An analysis of 177 fabricated citations from 66 Canadian decisions finds that fake citations rarely appear alone. They cluster, mimic the host jurisdiction, and track the subject matter of the dispute.
In Alana Kotler v Ontario Secondary School Teachers’ Federation, 2025 CanLII 96840 (ON LRB), the Ontario Labour Relations Board flagged twelve non-existent case citations in a single set of submissions. In Re Nicholson, 2025 ONSC 1069, the Ontario Superior Court flagged six. In Pennytech Inc v Superior Building Group Limited, 2025 ONLTB 52666, the Landlord and Tenant Board flagged five.
These clusters are the norm, not the outlier.
We analyzed 177 named fictitious citations drawn from 66 Canadian decisions in our fictitious citations database. The dataset excludes decisions that flag fabricated authorities without reproducing the citations themselves. The pattern that emerges from the 177 citations that can be analyzed has direct consequences for how lawyers and self-represented litigants should approach citation verification.

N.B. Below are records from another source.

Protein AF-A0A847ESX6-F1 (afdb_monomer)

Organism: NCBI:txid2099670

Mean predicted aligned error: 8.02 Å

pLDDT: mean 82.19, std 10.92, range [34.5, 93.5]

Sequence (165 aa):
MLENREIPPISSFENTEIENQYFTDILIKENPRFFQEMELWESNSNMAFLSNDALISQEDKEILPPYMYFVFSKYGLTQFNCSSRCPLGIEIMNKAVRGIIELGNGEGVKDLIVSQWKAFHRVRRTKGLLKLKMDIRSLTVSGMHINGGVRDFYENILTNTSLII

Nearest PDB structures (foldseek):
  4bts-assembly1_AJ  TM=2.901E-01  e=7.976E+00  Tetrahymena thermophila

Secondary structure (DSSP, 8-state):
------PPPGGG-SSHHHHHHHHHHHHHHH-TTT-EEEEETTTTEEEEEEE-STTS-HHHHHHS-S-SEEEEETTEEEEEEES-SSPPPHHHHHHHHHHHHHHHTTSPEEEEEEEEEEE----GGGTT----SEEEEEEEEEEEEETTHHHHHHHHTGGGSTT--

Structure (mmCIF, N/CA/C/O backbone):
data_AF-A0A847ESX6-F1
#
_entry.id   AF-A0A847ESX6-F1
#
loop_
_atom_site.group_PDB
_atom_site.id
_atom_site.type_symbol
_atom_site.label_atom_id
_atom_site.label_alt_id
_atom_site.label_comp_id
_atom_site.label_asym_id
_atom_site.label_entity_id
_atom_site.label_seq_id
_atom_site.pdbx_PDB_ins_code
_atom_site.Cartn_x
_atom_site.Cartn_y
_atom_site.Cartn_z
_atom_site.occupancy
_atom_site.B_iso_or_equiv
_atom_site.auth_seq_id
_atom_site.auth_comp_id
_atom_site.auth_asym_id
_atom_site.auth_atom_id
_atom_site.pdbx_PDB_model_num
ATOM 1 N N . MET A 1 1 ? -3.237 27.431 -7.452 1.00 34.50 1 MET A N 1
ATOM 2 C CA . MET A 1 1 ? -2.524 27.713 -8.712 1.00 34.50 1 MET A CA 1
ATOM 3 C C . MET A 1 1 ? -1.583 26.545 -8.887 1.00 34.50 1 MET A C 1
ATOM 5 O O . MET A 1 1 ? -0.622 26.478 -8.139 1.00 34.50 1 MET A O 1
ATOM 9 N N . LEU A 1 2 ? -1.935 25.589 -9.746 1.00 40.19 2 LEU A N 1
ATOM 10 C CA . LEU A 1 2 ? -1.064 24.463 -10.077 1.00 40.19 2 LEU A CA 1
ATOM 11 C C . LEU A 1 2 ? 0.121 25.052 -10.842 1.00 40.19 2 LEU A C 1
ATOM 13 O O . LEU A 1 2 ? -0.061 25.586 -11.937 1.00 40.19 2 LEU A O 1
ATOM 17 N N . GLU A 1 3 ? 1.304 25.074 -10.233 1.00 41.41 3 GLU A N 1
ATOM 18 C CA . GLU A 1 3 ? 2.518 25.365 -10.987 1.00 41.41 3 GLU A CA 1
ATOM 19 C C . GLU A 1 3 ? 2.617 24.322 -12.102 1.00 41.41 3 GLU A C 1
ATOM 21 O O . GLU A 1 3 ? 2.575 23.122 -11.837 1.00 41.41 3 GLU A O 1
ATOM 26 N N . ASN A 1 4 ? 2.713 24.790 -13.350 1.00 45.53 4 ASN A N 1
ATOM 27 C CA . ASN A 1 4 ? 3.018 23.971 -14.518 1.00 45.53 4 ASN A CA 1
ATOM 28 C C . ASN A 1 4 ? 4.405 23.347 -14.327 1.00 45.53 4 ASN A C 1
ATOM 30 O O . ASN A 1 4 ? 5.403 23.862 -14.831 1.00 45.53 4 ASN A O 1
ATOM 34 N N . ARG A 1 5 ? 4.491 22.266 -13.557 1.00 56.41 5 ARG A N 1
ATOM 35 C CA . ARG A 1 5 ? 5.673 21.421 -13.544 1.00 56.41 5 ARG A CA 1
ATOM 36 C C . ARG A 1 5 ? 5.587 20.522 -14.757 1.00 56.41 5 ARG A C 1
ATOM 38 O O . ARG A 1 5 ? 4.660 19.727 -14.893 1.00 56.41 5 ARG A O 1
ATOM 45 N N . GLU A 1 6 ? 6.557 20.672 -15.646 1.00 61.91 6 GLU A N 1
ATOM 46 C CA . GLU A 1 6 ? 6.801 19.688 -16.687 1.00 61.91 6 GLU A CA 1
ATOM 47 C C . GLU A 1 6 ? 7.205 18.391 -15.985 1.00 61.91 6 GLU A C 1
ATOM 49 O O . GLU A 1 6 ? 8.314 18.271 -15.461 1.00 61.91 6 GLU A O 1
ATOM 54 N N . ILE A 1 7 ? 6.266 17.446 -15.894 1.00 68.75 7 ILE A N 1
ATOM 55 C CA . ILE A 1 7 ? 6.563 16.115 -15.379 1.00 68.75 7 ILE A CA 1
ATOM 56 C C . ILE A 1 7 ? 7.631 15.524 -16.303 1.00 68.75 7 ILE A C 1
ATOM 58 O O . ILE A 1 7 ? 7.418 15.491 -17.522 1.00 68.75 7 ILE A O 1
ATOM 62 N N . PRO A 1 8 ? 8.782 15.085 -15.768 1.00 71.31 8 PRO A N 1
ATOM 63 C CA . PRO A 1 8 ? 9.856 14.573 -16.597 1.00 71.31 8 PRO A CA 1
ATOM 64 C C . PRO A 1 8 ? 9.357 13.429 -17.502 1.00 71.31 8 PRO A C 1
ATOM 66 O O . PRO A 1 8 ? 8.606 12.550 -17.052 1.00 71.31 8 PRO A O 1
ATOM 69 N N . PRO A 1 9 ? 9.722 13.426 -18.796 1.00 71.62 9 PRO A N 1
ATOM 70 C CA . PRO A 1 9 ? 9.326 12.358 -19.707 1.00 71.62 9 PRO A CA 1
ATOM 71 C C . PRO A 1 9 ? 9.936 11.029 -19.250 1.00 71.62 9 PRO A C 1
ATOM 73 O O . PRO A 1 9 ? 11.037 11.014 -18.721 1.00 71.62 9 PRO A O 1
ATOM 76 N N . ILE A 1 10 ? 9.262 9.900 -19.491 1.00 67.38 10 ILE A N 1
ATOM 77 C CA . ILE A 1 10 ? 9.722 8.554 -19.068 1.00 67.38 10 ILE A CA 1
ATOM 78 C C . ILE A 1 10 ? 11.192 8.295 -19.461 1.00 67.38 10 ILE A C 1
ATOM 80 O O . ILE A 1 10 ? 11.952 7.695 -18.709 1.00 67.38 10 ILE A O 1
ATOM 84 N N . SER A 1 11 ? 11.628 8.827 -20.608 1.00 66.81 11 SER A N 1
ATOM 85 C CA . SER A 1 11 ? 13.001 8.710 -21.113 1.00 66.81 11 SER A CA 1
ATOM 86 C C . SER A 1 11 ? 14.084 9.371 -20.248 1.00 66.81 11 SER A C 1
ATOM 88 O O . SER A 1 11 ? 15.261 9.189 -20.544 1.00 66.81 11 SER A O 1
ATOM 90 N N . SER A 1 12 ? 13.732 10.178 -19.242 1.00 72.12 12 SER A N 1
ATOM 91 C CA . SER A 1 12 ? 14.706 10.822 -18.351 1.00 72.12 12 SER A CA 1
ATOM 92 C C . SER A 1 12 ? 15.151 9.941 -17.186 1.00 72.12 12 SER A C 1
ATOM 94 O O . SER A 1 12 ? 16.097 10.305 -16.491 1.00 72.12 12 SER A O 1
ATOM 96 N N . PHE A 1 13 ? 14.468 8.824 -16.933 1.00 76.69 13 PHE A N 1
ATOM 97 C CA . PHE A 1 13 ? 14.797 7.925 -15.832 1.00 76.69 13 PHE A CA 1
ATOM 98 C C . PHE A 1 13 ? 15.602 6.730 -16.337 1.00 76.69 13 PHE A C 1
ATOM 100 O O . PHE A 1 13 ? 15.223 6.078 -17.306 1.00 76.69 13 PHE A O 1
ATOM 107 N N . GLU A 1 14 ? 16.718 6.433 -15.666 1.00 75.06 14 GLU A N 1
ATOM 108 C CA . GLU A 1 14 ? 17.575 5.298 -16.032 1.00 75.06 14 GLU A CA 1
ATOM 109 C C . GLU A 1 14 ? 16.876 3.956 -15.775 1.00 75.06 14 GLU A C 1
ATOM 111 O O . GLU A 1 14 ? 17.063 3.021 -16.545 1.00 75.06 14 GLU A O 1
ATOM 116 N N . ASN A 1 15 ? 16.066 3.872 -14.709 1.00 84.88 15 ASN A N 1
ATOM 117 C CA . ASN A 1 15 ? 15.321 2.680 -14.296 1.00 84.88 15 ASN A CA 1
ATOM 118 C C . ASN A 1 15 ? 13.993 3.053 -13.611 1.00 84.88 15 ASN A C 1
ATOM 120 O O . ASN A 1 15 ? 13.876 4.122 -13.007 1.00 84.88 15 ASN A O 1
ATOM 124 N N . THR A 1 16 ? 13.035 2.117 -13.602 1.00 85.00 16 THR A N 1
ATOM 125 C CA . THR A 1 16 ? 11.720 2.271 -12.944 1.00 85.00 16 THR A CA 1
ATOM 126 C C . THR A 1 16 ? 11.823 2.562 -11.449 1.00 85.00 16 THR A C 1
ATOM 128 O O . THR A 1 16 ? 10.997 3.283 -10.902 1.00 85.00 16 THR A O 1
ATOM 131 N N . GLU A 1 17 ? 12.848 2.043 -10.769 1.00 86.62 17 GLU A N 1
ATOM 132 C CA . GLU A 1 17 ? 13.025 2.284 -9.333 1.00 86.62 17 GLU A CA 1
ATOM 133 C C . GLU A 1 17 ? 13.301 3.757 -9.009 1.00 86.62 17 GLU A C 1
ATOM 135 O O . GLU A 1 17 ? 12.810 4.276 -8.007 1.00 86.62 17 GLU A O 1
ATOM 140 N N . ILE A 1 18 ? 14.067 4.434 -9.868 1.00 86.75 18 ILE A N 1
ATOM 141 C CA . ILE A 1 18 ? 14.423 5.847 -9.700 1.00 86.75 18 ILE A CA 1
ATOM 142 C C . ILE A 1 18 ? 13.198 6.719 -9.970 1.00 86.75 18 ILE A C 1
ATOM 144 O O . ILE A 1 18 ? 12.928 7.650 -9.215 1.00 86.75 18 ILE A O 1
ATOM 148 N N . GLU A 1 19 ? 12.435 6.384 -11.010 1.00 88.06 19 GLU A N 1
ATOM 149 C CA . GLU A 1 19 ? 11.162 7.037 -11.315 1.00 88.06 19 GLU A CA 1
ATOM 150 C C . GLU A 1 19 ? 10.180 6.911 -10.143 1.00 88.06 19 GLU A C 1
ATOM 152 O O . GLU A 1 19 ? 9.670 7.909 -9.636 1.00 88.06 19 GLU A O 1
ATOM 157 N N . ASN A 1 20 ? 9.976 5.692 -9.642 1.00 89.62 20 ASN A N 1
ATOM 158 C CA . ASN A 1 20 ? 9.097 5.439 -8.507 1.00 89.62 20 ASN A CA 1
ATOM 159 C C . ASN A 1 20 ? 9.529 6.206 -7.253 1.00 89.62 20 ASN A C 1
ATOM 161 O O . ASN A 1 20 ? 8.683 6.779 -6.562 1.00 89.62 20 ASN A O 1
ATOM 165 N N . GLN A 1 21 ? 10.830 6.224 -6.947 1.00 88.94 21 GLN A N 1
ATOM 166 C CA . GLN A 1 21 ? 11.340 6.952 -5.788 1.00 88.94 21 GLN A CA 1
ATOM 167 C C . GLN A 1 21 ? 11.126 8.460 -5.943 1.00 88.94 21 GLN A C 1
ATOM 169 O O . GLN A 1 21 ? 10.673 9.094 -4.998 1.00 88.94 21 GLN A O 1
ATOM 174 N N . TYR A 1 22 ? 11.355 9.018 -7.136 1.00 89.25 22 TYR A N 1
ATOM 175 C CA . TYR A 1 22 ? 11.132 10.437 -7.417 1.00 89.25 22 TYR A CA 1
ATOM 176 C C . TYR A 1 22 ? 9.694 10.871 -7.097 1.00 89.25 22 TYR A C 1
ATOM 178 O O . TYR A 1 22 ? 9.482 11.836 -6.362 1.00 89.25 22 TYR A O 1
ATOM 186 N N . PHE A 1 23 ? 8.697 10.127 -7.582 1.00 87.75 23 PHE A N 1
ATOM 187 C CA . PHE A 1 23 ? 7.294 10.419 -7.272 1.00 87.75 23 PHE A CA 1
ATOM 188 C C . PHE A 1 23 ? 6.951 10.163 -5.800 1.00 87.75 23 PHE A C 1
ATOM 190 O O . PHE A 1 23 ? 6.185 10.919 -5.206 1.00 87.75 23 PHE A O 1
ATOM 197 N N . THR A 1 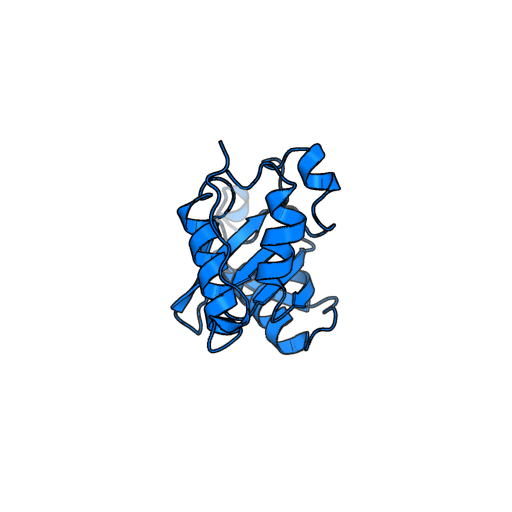24 ? 7.540 9.135 -5.185 1.00 89.19 24 THR A N 1
ATOM 198 C CA . THR A 1 24 ? 7.356 8.851 -3.752 1.00 89.19 24 THR A CA 1
ATOM 199 C C . THR A 1 24 ? 7.859 10.016 -2.891 1.00 89.19 24 TH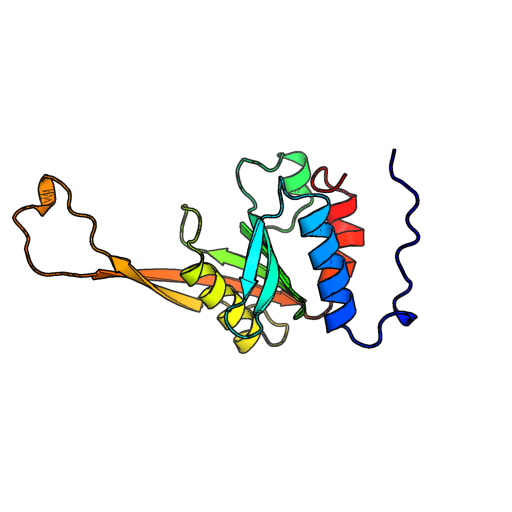R A C 1
ATOM 201 O O . THR A 1 24 ? 7.160 10.453 -1.976 1.00 89.19 24 THR A O 1
ATOM 204 N N . ASP A 1 25 ? 9.025 10.573 -3.219 1.00 89.00 25 ASP A N 1
ATOM 205 C CA . ASP A 1 25 ? 9.619 11.705 -2.504 1.00 89.00 25 ASP A CA 1
ATOM 206 C C . ASP A 1 25 ? 8.782 12.983 -2.665 1.00 89.00 25 ASP A C 1
ATOM 208 O O . ASP A 1 25 ? 8.611 13.738 -1.704 1.00 89.00 25 ASP A O 1
ATOM 212 N N . ILE A 1 26 ? 8.209 13.210 -3.854 1.00 88.50 26 ILE A N 1
ATOM 213 C CA . ILE A 1 26 ? 7.261 14.307 -4.100 1.00 88.50 26 ILE A CA 1
ATOM 214 C C . ILE A 1 26 ? 6.038 14.174 -3.189 1.00 88.50 26 ILE A C 1
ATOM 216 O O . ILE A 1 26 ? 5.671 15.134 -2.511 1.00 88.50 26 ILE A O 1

Most fake citations arrive in batches.
The median Canadian decision flagging named fictitious citations contains two of them. The mean is 2.68. Only 32% contain a single fake.
Across the 66 host decisions, 45 flagged two or more fabricated authorities. Fifteen contained exactly two. Ten contained three. Fourteen contained four. Six contained five or more. One contained twelve.
This matters because citation verification is usually performed one citation at a time. A lawyer receiving a factum checks each authority independently, working through the book of authorities citation by citation. The clustering pattern suggests that approach is inefficient. If one citation in a set is fabricated, the conditional probability that another is also fabricated is high.
The reason is mechanical. Most legal filings affected by AI-generated hallucinations are drafted in a single session or a small number of sessions. The same prompt produces the same class of error across multiple outputs. A filer who does not verify one citation is unlikely to have verified the others in the same batch. The clustering we observe in the decisions reflects the workflow that produced them.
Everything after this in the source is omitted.